The Audience Insights tab is designed to surface the data describing the audience exposed to the particular asset: an artist, release, or track. Unfortunately, due to the issues regarding the listener data we've described at the beginning of this guide, listener-based audience insights are only available when at the asset granularity, which means that listeners data won't be available when filtering by DSP, source type, or country.
To account for this, audience insights are also available on a stream basis by clicking the corresponding button at the top of the audience page. Audience insights by streams allow you to get to a deeper level of granularity and review the audience profiles for specific DSPs, countries, or source types (e.g., generate the audience profile for algorithmic traffic on Spotify in the UK). Yet, the stream-based audience insights are also less precise, as they skew to more engaged parts of your audience (a single listener can, theoretically, generate a 100 streams and thus be counted 100 times when generating an audience profile)
Audience insights by listeners: assess the audience profile in terms of age and gender for a specific artist, release, or track. The audience profile is generated based on listeners in the last four weeks.
Audience insights by streams: assess the audience profiles in terms of age and gender at a deeper granularity level: filter by country, DSP, source type & more. Based on all streams generated during the selected timeframe.
Benchmark engagements rates for different audience subsets and countries/DSP
On-hover tooltips on the map view will allow you to quickly extract the audience profile in a specific market.
The Engagement Analytics tab is designed to provide a wealth of detail on how listeners on streaming platforms interact with your assets. The engagement tab allows you to review the key engagement metrics (skip, completion, and sub30 rates) and completion profiles across different source types, DSPs, assets, and countries.
Find local markets with the best engagement rates to educate your local marketing campaigns, benchmark the artist's tracks against each other to find the stickiest releases with high potential ROI, and more.
The Playlist Analytics tab is the first specialised tab designed to provide an interface for an in-depth analysis of editorial, third-party, or algorithmic playlists.
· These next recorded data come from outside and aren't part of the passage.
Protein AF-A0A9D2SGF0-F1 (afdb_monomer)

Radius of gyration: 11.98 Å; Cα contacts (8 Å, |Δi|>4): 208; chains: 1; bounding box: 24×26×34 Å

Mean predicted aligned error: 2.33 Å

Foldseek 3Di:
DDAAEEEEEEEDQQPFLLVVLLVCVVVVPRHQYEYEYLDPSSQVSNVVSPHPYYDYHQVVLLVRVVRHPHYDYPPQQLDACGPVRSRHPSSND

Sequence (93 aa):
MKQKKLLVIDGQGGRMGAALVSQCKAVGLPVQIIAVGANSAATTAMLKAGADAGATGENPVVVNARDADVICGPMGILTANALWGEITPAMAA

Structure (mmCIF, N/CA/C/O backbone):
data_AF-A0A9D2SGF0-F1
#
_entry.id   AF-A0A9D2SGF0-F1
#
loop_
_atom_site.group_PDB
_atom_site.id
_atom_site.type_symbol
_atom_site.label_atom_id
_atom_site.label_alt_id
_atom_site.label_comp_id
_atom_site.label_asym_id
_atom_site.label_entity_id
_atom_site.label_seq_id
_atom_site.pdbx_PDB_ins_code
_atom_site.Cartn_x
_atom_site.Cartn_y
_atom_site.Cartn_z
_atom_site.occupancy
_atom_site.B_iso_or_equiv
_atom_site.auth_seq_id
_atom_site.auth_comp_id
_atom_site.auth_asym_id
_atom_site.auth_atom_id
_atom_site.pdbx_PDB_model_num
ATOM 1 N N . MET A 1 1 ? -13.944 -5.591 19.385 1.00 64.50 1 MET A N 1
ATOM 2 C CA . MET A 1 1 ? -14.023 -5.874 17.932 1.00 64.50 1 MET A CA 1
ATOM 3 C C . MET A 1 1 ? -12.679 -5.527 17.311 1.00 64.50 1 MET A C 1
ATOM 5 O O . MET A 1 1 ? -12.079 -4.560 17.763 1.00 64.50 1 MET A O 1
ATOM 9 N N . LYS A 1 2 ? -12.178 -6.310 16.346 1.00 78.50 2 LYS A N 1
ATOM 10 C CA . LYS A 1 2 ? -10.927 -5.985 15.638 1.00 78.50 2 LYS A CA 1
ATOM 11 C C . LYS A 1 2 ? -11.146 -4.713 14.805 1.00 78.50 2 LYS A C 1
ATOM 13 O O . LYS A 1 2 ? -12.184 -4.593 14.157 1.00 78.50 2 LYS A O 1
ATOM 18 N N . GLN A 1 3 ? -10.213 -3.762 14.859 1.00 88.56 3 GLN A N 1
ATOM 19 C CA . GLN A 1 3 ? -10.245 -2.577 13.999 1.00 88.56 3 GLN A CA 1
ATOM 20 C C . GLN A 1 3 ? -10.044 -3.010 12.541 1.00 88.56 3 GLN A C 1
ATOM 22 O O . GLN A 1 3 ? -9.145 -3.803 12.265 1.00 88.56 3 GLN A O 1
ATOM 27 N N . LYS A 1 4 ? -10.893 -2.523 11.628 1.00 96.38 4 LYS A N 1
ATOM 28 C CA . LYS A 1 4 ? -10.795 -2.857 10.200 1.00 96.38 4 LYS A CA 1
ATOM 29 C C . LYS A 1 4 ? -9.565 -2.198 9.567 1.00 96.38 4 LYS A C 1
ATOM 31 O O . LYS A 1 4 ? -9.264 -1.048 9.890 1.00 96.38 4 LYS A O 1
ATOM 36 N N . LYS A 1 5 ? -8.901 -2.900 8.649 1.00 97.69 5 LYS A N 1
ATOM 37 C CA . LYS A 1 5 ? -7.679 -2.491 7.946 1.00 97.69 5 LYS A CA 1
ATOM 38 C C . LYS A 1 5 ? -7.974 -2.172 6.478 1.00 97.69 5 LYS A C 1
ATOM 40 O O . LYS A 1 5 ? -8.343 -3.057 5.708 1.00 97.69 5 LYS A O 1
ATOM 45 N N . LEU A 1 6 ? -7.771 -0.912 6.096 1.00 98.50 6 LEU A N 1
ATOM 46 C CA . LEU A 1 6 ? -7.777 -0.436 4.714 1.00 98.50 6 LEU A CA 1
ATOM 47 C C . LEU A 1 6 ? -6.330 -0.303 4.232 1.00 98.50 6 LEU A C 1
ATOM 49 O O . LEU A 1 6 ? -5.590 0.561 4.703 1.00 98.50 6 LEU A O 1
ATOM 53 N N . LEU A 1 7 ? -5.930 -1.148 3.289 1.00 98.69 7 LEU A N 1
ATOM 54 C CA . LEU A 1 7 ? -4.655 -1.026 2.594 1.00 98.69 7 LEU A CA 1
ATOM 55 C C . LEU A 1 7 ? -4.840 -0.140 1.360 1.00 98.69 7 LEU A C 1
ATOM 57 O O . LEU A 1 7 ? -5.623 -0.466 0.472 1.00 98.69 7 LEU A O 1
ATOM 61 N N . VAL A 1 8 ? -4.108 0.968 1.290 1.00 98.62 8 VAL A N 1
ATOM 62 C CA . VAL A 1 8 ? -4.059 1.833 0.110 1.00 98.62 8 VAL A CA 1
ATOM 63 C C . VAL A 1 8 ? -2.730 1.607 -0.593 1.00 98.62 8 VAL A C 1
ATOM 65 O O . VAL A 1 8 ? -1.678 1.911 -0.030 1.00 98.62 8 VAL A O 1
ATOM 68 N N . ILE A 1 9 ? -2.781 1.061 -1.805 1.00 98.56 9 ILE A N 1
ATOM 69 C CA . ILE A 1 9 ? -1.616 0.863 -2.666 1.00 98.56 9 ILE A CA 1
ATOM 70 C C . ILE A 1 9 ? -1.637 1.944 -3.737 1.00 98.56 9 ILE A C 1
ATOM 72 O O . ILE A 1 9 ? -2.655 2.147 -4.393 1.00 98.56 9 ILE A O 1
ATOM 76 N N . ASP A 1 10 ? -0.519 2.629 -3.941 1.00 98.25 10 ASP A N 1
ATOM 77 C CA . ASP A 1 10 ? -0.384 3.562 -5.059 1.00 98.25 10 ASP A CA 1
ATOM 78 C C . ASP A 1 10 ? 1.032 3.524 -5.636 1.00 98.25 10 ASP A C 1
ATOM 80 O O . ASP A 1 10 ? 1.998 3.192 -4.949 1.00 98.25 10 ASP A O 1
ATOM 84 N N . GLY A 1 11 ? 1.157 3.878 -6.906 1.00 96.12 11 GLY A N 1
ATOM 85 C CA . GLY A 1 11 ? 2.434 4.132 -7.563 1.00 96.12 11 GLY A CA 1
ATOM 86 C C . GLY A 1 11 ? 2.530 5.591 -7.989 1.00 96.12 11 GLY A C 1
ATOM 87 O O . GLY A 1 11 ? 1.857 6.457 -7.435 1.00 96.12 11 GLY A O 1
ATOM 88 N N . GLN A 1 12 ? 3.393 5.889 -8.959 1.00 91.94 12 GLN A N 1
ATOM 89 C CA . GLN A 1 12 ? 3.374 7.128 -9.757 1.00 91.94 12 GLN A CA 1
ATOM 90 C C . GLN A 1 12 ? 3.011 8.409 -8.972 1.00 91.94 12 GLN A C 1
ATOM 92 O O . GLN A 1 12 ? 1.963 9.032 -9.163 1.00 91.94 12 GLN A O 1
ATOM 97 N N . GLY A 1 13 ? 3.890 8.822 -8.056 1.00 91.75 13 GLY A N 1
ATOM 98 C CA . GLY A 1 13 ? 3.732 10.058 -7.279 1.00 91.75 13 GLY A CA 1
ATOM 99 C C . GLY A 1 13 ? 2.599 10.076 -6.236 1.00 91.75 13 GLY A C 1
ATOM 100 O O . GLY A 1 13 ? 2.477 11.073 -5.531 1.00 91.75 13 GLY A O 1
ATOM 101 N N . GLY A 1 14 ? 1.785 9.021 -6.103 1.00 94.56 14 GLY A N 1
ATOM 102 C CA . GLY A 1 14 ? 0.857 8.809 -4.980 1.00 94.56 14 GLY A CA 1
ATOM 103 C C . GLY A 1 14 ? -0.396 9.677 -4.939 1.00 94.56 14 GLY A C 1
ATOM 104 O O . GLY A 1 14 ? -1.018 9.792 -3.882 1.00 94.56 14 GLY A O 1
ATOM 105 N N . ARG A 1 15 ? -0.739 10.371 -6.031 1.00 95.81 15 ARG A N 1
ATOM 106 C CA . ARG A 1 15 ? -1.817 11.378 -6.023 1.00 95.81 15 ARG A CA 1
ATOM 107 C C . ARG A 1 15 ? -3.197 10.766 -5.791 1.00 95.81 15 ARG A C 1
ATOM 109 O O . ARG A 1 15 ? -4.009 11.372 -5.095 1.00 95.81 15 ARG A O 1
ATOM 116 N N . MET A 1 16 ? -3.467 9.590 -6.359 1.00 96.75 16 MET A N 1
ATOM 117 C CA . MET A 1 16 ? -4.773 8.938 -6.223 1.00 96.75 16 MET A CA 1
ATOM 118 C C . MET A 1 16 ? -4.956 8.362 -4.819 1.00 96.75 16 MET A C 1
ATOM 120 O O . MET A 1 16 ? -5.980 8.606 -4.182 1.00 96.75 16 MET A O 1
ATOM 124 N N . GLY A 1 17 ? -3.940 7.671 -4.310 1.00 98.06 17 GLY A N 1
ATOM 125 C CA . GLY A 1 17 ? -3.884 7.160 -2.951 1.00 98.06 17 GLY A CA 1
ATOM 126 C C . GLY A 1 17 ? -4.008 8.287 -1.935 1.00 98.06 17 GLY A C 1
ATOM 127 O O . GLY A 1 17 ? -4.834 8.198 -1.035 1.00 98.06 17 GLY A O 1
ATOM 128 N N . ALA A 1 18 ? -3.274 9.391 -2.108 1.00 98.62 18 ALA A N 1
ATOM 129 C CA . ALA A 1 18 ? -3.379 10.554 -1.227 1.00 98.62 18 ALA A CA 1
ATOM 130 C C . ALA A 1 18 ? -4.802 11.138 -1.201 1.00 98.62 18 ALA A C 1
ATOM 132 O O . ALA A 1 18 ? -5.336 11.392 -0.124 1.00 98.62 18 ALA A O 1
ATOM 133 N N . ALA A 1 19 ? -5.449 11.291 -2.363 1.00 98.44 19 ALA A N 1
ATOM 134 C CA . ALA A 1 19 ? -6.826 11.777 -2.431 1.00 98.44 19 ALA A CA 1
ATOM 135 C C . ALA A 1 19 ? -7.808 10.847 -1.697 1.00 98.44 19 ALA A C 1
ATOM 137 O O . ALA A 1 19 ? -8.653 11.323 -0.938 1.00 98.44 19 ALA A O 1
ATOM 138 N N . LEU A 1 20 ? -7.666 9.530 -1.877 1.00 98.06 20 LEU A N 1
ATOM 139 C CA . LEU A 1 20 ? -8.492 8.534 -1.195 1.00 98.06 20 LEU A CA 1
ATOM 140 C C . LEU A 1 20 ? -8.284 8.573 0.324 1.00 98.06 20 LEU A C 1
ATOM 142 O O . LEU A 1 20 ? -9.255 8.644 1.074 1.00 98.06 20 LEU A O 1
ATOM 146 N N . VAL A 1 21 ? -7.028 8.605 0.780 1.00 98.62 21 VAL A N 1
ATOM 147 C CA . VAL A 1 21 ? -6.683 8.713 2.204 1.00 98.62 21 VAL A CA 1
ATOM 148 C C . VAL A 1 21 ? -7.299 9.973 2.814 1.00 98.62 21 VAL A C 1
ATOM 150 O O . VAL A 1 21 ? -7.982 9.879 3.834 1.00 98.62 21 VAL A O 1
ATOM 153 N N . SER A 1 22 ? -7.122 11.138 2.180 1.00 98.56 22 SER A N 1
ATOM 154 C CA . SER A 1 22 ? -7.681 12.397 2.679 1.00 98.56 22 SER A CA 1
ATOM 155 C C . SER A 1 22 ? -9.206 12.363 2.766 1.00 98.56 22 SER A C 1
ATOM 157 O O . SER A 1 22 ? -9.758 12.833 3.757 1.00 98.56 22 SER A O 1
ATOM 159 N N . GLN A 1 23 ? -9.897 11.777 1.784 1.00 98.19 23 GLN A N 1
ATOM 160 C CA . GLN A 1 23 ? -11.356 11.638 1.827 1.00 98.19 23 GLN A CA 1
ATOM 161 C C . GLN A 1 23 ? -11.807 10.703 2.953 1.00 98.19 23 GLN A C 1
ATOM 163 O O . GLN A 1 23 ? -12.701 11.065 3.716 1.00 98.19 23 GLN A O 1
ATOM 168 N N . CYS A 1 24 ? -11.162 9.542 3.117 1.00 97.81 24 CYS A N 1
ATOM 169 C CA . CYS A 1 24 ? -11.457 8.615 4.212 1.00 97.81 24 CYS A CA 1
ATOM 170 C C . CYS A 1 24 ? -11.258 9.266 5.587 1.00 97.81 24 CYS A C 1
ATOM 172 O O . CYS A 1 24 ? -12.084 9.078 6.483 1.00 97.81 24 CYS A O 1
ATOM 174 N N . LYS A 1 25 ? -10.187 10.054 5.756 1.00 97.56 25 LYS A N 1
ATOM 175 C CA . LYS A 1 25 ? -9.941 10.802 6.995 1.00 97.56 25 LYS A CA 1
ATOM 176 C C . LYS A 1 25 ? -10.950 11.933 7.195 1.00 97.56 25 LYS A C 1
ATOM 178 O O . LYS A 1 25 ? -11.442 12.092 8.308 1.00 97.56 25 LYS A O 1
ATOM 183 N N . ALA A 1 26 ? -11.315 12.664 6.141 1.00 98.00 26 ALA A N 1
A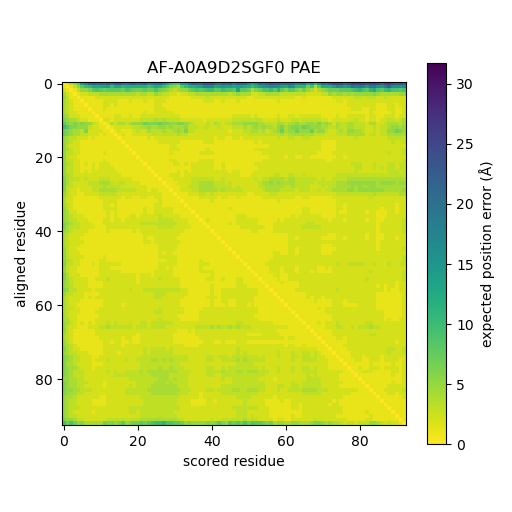TOM 184 C CA . ALA A 1 26 ? -12.287 13.757 6.213 1.00 98.00 26 ALA A CA 1
ATOM 185 C C . ALA A 1 26 ? -13.682 13.290 6.657 1.00 98.00 26 ALA A C 1
ATOM 187 O O . ALA A 1 26 ? -14.337 13.981 7.432 1.00 98.00 26 ALA A O 1
ATOM 188 N N . VAL A 1 27 ? -14.125 12.106 6.217 1.00 97.50 27 VAL A N 1
ATOM 189 C CA . VAL A 1 27 ? -15.410 11.522 6.649 1.00 97.50 27 VAL A CA 1
ATOM 190 C C . VAL A 1 27 ? -15.326 10.788 7.993 1.00 97.50 27 VAL A C 1
ATOM 192 O O . VAL A 1 27 ? -16.317 10.214 8.437 1.00 97.50 27 VAL A O 1
ATOM 195 N N . GLY A 1 28 ? -14.154 10.770 8.639 1.00 96.25 28 GLY A N 1
ATOM 196 C CA . GLY A 1 28 ? -13.954 10.101 9.924 1.00 96.25 28 GLY A CA 1
ATOM 197 C C . GLY A 1 28 ? -14.143 8.584 9.859 1.00 96.25 28 GLY A C 1
ATOM 198 O O . GLY A 1 28 ? -14.659 7.993 10.807 1.00 96.25 28 GLY A O 1
ATOM 199 N N . LEU A 1 29 ? -13.769 7.944 8.743 1.00 95.81 29 LEU A N 1
ATOM 200 C CA . LEU A 1 29 ? -13.970 6.507 8.563 1.00 95.81 29 LEU A CA 1
ATOM 201 C C . LEU A 1 29 ? -13.209 5.722 9.657 1.00 95.81 29 LEU A C 1
ATOM 203 O O . LEU A 1 29 ? -11.987 5.864 9.753 1.00 95.81 29 LEU A O 1
ATOM 207 N N . PRO A 1 30 ? -13.879 4.876 10.470 1.00 95.19 30 PRO A N 1
ATOM 208 C CA . PRO A 1 30 ? -13.269 4.218 11.628 1.00 95.19 30 PRO A CA 1
ATOM 209 C C . PRO A 1 30 ? -12.470 2.966 11.222 1.00 95.19 30 PRO A C 1
ATOM 211 O O . PRO A 1 30 ? -12.766 1.845 11.640 1.00 95.19 30 PRO A O 1
ATOM 214 N N . VAL A 1 31 ? -11.457 3.153 10.378 1.00 96.69 31 VAL A N 1
ATOM 215 C CA . VAL A 1 31 ? -10.549 2.109 9.883 1.00 96.69 31 VAL A CA 1
ATOM 216 C C . VAL A 1 31 ? -9.100 2.536 10.085 1.00 96.69 31 VAL A C 1
ATOM 218 O O . VAL A 1 31 ? -8.787 3.726 10.073 1.00 96.69 31 VAL A O 1
ATOM 221 N N . GLN A 1 32 ? -8.211 1.564 10.255 1.00 98.00 32 GLN A N 1
ATOM 222 C CA . GLN A 1 32 ? -6.776 1.796 10.169 1.00 98.00 32 GLN A CA 1
ATOM 223 C C . GLN A 1 32 ? -6.376 1.835 8.691 1.00 98.00 32 GLN A C 1
ATOM 225 O O . GLN A 1 32 ? -6.615 0.873 7.962 1.00 98.00 32 GLN A O 1
ATOM 230 N N . ILE A 1 33 ? -5.771 2.934 8.253 1.00 98.69 33 ILE A N 1
ATOM 231 C CA . ILE A 1 33 ? -5.332 3.154 6.876 1.00 98.69 33 ILE A CA 1
ATOM 232 C C . ILE A 1 33 ? -3.825 2.908 6.789 1.00 98.69 33 ILE A C 1
ATOM 234 O O . ILE A 1 33 ? -3.034 3.666 7.352 1.00 98.69 33 ILE A O 1
ATOM 238 N N . ILE A 1 34 ? -3.428 1.870 6.056 1.00 98.62 34 ILE A N 1
ATOM 239 C CA . ILE A 1 34 ? -2.026 1.546 5.774 1.00 98.62 34 ILE A CA 1
ATOM 240 C C . ILE A 1 34 ? -1.704 1.969 4.346 1.00 98.62 34 ILE A C 1
ATOM 242 O O . ILE A 1 34 ? -2.313 1.472 3.404 1.00 98.62 34 ILE A O 1
ATOM 246 N N . ALA A 1 35 ? -0.742 2.871 4.181 1.00 98.69 35 ALA A N 1
ATOM 247 C CA . ALA A 1 35 ? -0.299 3.348 2.879 1.00 98.69 35 ALA A CA 1
ATOM 248 C C . ALA A 1 35 ? 0.934 2.578 2.397 1.00 98.69 35 ALA A C 1
ATOM 250 O O . ALA A 1 35 ? 2.011 2.686 2.983 1.00 98.69 35 ALA A O 1
ATOM 251 N N . VAL A 1 36 ? 0.810 1.836 1.300 1.00 98.75 36 VAL A N 1
ATOM 252 C CA . VAL A 1 36 ? 1.948 1.166 0.673 1.00 98.75 36 VAL A CA 1
ATOM 253 C C . VAL A 1 36 ? 2.191 1.743 -0.710 1.00 98.75 36 VAL A C 1
ATOM 255 O O . VAL A 1 36 ? 1.442 1.494 -1.648 1.00 98.75 36 VAL A O 1
ATOM 258 N N . GLY A 1 37 ? 3.250 2.533 -0.845 1.00 98.50 37 GLY A N 1
ATOM 259 C CA . GLY A 1 37 ? 3.675 3.014 -2.151 1.00 98.50 37 GLY A CA 1
ATOM 260 C C . GLY A 1 37 ? 4.536 1.977 -2.865 1.00 98.50 37 GLY A C 1
ATOM 261 O O . GLY A 1 37 ? 5.435 1.384 -2.266 1.00 98.50 37 GLY A O 1
ATOM 262 N N . ALA A 1 38 ? 4.337 1.813 -4.168 1.00 97.75 38 ALA A N 1
ATOM 263 C CA . ALA A 1 38 ? 5.287 1.089 -5.010 1.00 97.75 38 ALA A CA 1
ATOM 264 C C . ALA A 1 38 ? 6.636 1.839 -5.118 1.00 97.75 38 ALA A C 1
ATOM 266 O O . ALA A 1 38 ? 7.683 1.237 -5.339 1.00 97.75 38 ALA A O 1
ATOM 267 N N . ASN A 1 39 ? 6.625 3.152 -4.857 1.00 96.81 39 ASN A N 1
ATOM 268 C CA . ASN A 1 39 ? 7.800 4.009 -4.715 1.00 96.81 39 ASN A CA 1
ATOM 269 C C . ASN A 1 39 ? 7.675 4.937 -3.487 1.00 96.81 39 ASN A C 1
ATOM 271 O O . ASN A 1 39 ? 6.592 5.128 -2.927 1.00 96.81 39 ASN A O 1
ATOM 275 N N . SER A 1 40 ? 8.791 5.541 -3.068 1.00 97.50 40 SER A N 1
ATOM 276 C CA . SER A 1 40 ? 8.858 6.343 -1.836 1.00 97.50 40 SER A CA 1
ATOM 277 C C . SER A 1 40 ? 8.053 7.644 -1.904 1.00 97.50 40 SER A C 1
ATOM 279 O O . SER A 1 40 ? 7.520 8.096 -0.884 1.00 97.50 40 SER A O 1
ATOM 281 N N . ALA A 1 41 ? 7.926 8.243 -3.091 1.00 98.00 41 ALA A N 1
ATOM 282 C CA . ALA A 1 41 ? 7.128 9.449 -3.287 1.00 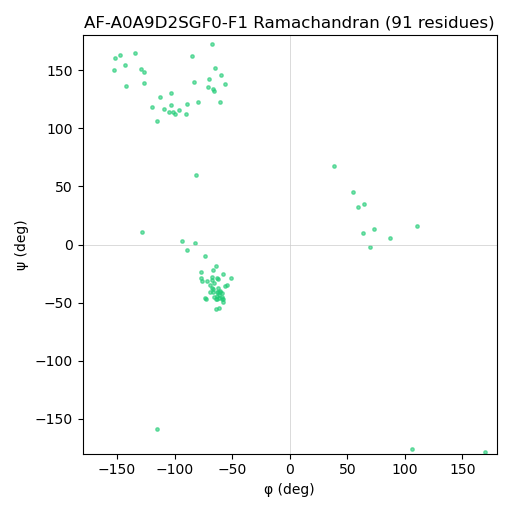98.00 41 ALA A CA 1
ATOM 283 C C . ALA A 1 41 ? 5.637 9.160 -3.072 1.00 98.00 41 ALA A C 1
ATOM 285 O O . ALA A 1 41 ? 4.961 9.937 -2.396 1.00 98.00 41 ALA A O 1
ATOM 286 N N . ALA A 1 42 ? 5.150 8.017 -3.563 1.00 98.38 42 ALA A N 1
ATOM 287 C CA . ALA A 1 42 ? 3.768 7.602 -3.379 1.00 98.38 42 ALA A CA 1
ATOM 288 C C . ALA A 1 42 ? 3.429 7.363 -1.900 1.00 98.38 42 ALA A C 1
ATOM 290 O O . ALA A 1 42 ? 2.450 7.910 -1.389 1.00 98.38 42 ALA A O 1
ATOM 291 N N . THR A 1 43 ? 4.294 6.641 -1.182 1.00 98.69 43 THR A N 1
ATOM 292 C CA . THR A 1 43 ? 4.158 6.431 0.269 1.00 98.69 43 THR A CA 1
ATOM 293 C C . THR A 1 43 ? 4.124 7.758 1.024 1.00 98.69 43 THR A C 1
ATOM 295 O O . THR A 1 43 ? 3.251 7.985 1.861 1.00 98.69 43 THR A O 1
ATOM 298 N N . THR A 1 44 ? 5.045 8.670 0.700 1.00 98.75 44 THR A N 1
ATOM 299 C CA . THR A 1 44 ? 5.136 9.984 1.352 1.00 98.75 44 THR A CA 1
ATOM 300 C C . THR A 1 44 ? 3.884 10.825 1.109 1.00 98.75 44 THR A C 1
ATOM 302 O O . THR A 1 44 ? 3.411 11.493 2.028 1.00 98.75 44 THR A O 1
ATOM 305 N N . ALA A 1 45 ? 3.333 10.801 -0.107 1.00 98.75 45 ALA A N 1
ATOM 306 C CA . ALA A 1 45 ? 2.111 11.529 -0.440 1.00 98.75 45 ALA A CA 1
ATOM 307 C C . ALA A 1 45 ? 0.919 11.041 0.398 1.00 98.75 45 ALA A C 1
ATOM 309 O O . ALA A 1 45 ? 0.208 11.850 0.991 1.00 98.75 45 ALA A O 1
ATOM 310 N N . MET A 1 46 ? 0.744 9.724 0.514 1.00 98.69 46 MET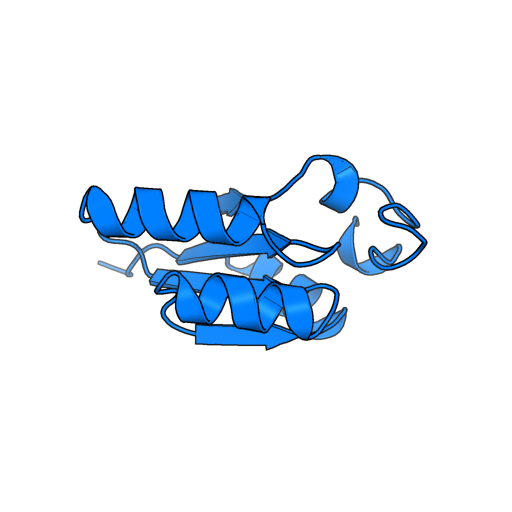 A N 1
ATOM 311 C CA . MET A 1 46 ? -0.331 9.126 1.309 1.00 98.69 46 MET A CA 1
ATOM 312 C C . MET A 1 46 ? -0.166 9.356 2.819 1.00 98.69 46 MET A C 1
ATOM 314 O O . MET A 1 46 ? -1.146 9.619 3.513 1.00 98.69 46 MET A O 1
ATOM 318 N N . LEU A 1 47 ? 1.064 9.321 3.341 1.00 98.69 47 LEU A N 1
ATOM 319 C CA . LEU A 1 47 ? 1.337 9.667 4.741 1.00 98.69 47 LEU A CA 1
ATOM 320 C C . LEU A 1 47 ? 0.995 11.132 5.037 1.00 98.69 47 LEU A C 1
ATOM 322 O O . LEU A 1 47 ? 0.318 11.417 6.020 1.00 98.69 47 LEU A O 1
ATOM 326 N N . LYS A 1 48 ? 1.381 12.063 4.154 1.00 98.62 48 LYS A N 1
ATOM 327 C CA . LYS A 1 48 ? 1.005 13.485 4.272 1.00 98.62 48 LYS A CA 1
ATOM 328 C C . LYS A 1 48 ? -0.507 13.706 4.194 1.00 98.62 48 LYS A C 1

The views allow you to study movements and performance within the top user or editorial placement and generate audience profiles (in terms of age, gender, location, etc.) for specific playlists. Get in-depth insights on particular editorial placements, find your most engaging playlists and understand how movements on playlists affect the bottom line.
Quite self-explanatory, the TikTok analytics tab deals with all data points from TikTok to enable you to analyze your catalog's performance on the platform. Find artists and tracks picking up steam on TikTok, review the life cycles of TikTok trends & challenges, assess your TikTok audience distribution by market, and report on the performance of TikTok-specific marketing campaigns.
The Top Movers section allows you to quickly assess the movements across your catalog and zero in on the primary growth and decay drivers by artist, asset, DSP & Market.
Compare Tracks (Track Benchmark)
The Track Benchmark tab allows you to overlay two or more tracks from the release date to put the performance data in context and assess the success of new releases. To enable track benchmark, the tracks compared must be released within your retention period (usually 120 days). To benchmark the tracks against each other:
Select tracks to compare through the track slicer at the top right of the page. Optionally, filter by DSP, country, or source type to benchmark subsets of data.
Review the "Your Current Selection:" table, and select the rows you want to compare when tracks have multiple versions (e.g., single version vs. an EP version)
Adjust the comparison range: set the first value to 0.
By following these steps, you should overlay two or more tracks against each other from the release date, allowing you to benchmark the performance of your past and current releases, providing context for the tracks' performance and engagement rates.